The aim of this book is to question is Republic of Srpska able to build its future growth on intangible assets. Does the Republic Srpska have the potential for developing and creating value through intangibles?
Our study presents some interesting results. Companies that are more investing in the development of intangible assets are export-oriented companies and are less productive than companies oriented toward the domestic market. Thus, companies that operate mostly on the domestic market and are exposed to less competition show higher productivity. One of the main virtues of competition in the economic literature relates to its role in stimulating productivity. This is particularly the case when none of the firms on the market has enough economy of scale to dominate the market or create a monopoly. In fact, the economic theory suggests that when a firm is able to fulfil the total industry demand at a lower cost than if other firms were present, then economic welfare is maximized by restricting the number of firms to one.

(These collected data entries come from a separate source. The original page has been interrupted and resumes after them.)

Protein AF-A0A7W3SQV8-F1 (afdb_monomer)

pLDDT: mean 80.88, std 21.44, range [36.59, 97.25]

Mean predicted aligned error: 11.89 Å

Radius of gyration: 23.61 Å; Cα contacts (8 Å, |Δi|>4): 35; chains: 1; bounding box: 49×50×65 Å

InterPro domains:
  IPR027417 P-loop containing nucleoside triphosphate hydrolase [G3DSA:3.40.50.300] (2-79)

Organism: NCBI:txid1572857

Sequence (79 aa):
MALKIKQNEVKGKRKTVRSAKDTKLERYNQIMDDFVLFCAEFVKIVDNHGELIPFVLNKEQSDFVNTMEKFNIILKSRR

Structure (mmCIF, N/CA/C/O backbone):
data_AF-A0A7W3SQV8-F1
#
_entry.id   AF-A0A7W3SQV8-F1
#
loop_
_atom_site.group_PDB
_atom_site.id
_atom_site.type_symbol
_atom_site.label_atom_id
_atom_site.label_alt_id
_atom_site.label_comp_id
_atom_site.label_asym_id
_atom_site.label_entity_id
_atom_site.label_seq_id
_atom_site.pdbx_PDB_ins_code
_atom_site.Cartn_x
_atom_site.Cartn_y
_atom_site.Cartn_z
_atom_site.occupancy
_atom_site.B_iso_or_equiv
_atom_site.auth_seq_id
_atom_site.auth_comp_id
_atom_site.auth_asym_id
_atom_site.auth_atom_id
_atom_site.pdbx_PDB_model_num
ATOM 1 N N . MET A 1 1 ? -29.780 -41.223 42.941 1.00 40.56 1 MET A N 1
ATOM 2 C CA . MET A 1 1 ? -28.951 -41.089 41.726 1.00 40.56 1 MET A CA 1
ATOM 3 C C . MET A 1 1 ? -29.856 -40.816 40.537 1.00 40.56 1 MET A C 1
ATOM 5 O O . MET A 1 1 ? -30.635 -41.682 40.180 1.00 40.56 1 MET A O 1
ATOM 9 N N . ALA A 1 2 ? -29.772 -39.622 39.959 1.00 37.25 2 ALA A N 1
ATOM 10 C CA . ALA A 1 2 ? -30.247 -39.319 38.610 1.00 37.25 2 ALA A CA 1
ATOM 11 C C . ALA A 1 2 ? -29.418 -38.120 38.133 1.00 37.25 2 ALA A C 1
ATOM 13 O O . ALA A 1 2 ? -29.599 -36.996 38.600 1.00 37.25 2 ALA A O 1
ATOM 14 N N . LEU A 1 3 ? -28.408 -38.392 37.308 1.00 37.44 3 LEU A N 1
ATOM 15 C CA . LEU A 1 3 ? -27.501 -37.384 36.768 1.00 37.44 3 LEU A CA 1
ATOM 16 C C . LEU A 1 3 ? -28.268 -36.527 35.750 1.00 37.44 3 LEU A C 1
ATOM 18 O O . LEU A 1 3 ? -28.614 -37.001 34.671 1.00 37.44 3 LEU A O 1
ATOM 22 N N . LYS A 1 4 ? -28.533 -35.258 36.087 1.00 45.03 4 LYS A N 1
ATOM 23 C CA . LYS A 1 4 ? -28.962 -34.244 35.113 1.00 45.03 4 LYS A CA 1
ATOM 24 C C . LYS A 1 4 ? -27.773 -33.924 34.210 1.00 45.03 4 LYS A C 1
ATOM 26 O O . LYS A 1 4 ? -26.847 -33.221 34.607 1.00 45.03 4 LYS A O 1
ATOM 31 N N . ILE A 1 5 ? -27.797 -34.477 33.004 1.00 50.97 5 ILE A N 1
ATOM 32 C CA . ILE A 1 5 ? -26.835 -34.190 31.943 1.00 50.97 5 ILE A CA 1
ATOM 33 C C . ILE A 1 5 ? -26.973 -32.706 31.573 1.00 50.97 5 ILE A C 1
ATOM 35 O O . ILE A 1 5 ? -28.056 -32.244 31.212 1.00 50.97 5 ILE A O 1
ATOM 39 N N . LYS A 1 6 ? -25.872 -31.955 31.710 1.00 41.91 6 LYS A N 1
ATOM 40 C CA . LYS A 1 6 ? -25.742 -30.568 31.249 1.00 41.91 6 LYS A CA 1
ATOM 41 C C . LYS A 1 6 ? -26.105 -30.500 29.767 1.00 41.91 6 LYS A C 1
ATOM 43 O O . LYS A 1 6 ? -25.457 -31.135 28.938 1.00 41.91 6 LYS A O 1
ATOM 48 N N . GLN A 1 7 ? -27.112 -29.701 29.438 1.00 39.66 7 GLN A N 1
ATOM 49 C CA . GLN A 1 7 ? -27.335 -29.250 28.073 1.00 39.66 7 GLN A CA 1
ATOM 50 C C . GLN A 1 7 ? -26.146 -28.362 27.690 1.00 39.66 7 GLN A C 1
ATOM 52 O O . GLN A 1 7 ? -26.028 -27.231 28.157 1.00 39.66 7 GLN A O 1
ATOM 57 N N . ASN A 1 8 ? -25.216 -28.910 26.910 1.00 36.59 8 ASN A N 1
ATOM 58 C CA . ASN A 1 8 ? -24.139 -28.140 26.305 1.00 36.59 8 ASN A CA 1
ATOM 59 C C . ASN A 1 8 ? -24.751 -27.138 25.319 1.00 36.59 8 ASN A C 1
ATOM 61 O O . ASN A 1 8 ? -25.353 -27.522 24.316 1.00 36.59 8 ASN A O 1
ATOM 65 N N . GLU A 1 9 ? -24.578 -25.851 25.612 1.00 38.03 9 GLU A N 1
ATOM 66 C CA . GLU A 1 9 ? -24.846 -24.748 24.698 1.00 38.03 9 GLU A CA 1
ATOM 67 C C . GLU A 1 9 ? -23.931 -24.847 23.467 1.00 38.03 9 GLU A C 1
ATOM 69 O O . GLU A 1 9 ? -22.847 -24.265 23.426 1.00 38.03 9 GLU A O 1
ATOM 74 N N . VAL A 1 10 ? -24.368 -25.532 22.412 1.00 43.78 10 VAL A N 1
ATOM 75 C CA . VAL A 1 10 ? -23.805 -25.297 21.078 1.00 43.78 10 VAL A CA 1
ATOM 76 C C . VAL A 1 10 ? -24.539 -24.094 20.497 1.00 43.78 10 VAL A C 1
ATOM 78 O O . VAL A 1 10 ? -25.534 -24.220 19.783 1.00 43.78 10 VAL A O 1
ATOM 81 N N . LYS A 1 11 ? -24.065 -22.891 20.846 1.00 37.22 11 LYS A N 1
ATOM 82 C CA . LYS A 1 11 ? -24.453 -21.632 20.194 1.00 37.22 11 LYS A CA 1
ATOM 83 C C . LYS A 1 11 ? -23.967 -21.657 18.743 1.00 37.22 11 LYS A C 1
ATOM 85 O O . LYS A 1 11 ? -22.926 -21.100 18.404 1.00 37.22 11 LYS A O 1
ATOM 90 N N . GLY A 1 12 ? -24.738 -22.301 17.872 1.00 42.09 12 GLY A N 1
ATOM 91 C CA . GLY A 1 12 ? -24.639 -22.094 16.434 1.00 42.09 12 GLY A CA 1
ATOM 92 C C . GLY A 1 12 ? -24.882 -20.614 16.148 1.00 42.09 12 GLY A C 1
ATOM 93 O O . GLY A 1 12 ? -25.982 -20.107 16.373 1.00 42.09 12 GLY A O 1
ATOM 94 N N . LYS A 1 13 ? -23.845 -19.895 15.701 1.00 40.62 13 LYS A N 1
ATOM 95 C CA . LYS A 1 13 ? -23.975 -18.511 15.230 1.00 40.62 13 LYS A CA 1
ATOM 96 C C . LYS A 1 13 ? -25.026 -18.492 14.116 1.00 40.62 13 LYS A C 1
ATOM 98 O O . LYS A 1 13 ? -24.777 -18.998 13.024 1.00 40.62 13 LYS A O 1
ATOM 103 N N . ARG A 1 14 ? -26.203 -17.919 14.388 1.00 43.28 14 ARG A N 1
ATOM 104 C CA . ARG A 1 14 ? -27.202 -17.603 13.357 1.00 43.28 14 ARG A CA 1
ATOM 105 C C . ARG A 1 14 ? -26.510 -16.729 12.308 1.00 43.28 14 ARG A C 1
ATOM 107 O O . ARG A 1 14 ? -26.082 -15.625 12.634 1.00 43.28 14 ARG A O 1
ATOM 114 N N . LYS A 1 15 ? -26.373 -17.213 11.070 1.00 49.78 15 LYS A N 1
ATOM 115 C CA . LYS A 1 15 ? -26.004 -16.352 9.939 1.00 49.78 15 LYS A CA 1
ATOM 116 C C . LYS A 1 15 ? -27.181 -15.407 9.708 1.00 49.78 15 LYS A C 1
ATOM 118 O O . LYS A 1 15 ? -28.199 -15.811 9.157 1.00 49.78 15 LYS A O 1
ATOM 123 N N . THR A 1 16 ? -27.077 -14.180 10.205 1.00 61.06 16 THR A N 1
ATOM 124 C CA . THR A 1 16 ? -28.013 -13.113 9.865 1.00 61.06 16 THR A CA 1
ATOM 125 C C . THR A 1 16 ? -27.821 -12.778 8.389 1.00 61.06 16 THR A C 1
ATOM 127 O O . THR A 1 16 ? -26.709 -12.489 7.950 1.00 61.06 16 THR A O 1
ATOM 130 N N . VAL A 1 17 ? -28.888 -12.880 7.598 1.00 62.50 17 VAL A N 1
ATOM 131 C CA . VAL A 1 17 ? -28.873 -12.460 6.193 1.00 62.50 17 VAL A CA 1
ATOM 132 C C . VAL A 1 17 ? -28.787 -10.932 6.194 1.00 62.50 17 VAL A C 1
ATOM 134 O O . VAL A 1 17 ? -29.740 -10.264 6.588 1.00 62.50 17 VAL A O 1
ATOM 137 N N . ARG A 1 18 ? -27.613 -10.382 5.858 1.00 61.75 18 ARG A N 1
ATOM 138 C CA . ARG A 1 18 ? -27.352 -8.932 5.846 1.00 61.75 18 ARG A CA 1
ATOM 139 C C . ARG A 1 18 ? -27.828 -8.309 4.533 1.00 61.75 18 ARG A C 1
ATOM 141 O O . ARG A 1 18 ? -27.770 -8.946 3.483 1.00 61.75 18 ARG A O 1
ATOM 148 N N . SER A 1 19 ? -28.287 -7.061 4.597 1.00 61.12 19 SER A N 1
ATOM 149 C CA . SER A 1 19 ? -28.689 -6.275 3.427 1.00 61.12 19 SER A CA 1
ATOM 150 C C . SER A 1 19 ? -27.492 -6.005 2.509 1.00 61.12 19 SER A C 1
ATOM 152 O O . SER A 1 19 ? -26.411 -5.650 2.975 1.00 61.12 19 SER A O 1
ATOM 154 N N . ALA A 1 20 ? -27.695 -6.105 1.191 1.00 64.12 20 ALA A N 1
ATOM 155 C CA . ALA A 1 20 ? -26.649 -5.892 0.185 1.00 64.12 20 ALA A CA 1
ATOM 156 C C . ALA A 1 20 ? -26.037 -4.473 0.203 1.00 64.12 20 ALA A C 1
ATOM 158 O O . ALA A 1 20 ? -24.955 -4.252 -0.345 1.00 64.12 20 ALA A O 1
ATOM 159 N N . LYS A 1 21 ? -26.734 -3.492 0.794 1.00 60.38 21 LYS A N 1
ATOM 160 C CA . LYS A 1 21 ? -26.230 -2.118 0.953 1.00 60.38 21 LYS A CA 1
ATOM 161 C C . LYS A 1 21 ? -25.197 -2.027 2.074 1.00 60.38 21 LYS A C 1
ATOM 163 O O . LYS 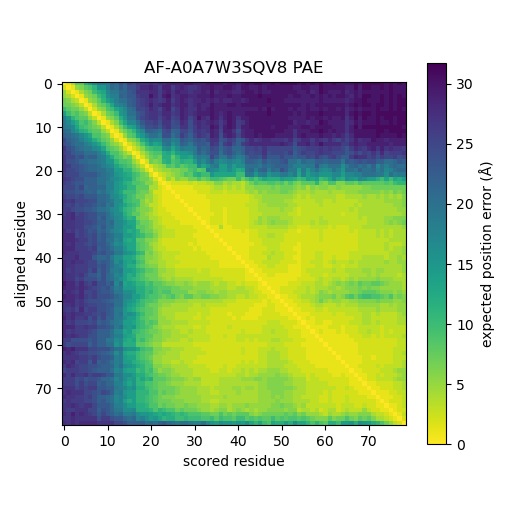A 1 21 ? -24.128 -1.465 1.852 1.00 60.38 21 LYS A O 1
ATOM 168 N N . ASP A 1 22 ? -25.477 -2.653 3.214 1.00 69.06 22 ASP A N 1
ATOM 169 C CA . ASP A 1 22 ? -24.575 -2.654 4.368 1.00 69.06 22 ASP A CA 1
ATOM 170 C C . ASP A 1 22 ? -23.268 -3.373 4.022 1.00 69.06 22 ASP A C 1
ATOM 172 O O . ASP A 1 22 ? -22.187 -2.878 4.318 1.00 69.06 22 ASP A O 1
ATO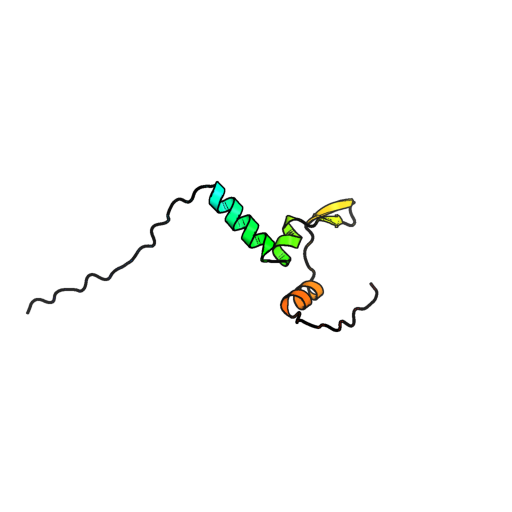M 176 N N . THR A 1 23 ? -23.341 -4.460 3.246 1.00 81.38 23 THR A N 1
ATOM 177 C CA . THR A 1 23 ? -22.148 -5.189 2.785 1.00 81.38 23 THR A CA 1
ATOM 178 C C . THR A 1 23 ? -21.265 -4.388 1.823 1.00 81.38 23 THR A C 1
ATOM 180 O O . THR A 1 23 ? -20.056 -4.600 1.784 1.00 81.38 23 THR A O 1
ATOM 183 N N . LYS A 1 24 ? -21.840 -3.472 1.027 1.00 87.62 24 LYS A N 1
ATOM 184 C CA . LYS A 1 24 ? -21.058 -2.614 0.117 1.00 87.62 24 LYS A CA 1
ATOM 185 C C . LYS A 1 24 ? -20.301 -1.541 0.885 1.00 87.62 24 LYS A C 1
ATOM 187 O O . LYS A 1 24 ? -19.136 -1.307 0.589 1.00 87.62 24 LYS A O 1
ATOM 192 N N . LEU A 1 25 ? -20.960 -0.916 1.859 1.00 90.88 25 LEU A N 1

If such condition is met, a monopoly is likely to exist, and a particular firm is more likely to pass on higher prices to consumers.
Thise book discusses the main results from several angles. The first chapter closely looks at the macroeconomic situation in the Republic of Srpska from 1990 through today. The macroeconomic outlook comprises the analysis of available secondary data and provides a framework for better understanding the primary data analysis. Chapter Two is dedicated to the description of the methodology. Research design including, questionnaire and data description are presented in this chapter. Chapters 3 to 7 examine the impact of intangibles on firm productivity in the Republic of Srpska. Chapter 3 focuses on social capital and its relation to firm efficiency, while Chapter 4 questions the importance of human resources and organisation on firm performance. Chapter 5 focuses on branding and brand capital; relationship and informational capital are presented in Chapter 6. Chapter 7 analyses research and development policy in Republic of Srpska companies and its relation with performance. Finally, Chapter 7 is dedicated to the analysis of financial policies of Republic of Srpska firms.
Overall, this book is to acknowledging the reader on past and current development of the Republic of Srpska economy and provides perspective for its future growth.
On this occasion we would like to thank our colleagues from the Faculty of Economics in Banja Luka for their cooperation, great commitment and involvement on the project work. As well we want to thank our colleagues from the Faculty of Economics in Ljubljana that contributed their best as always.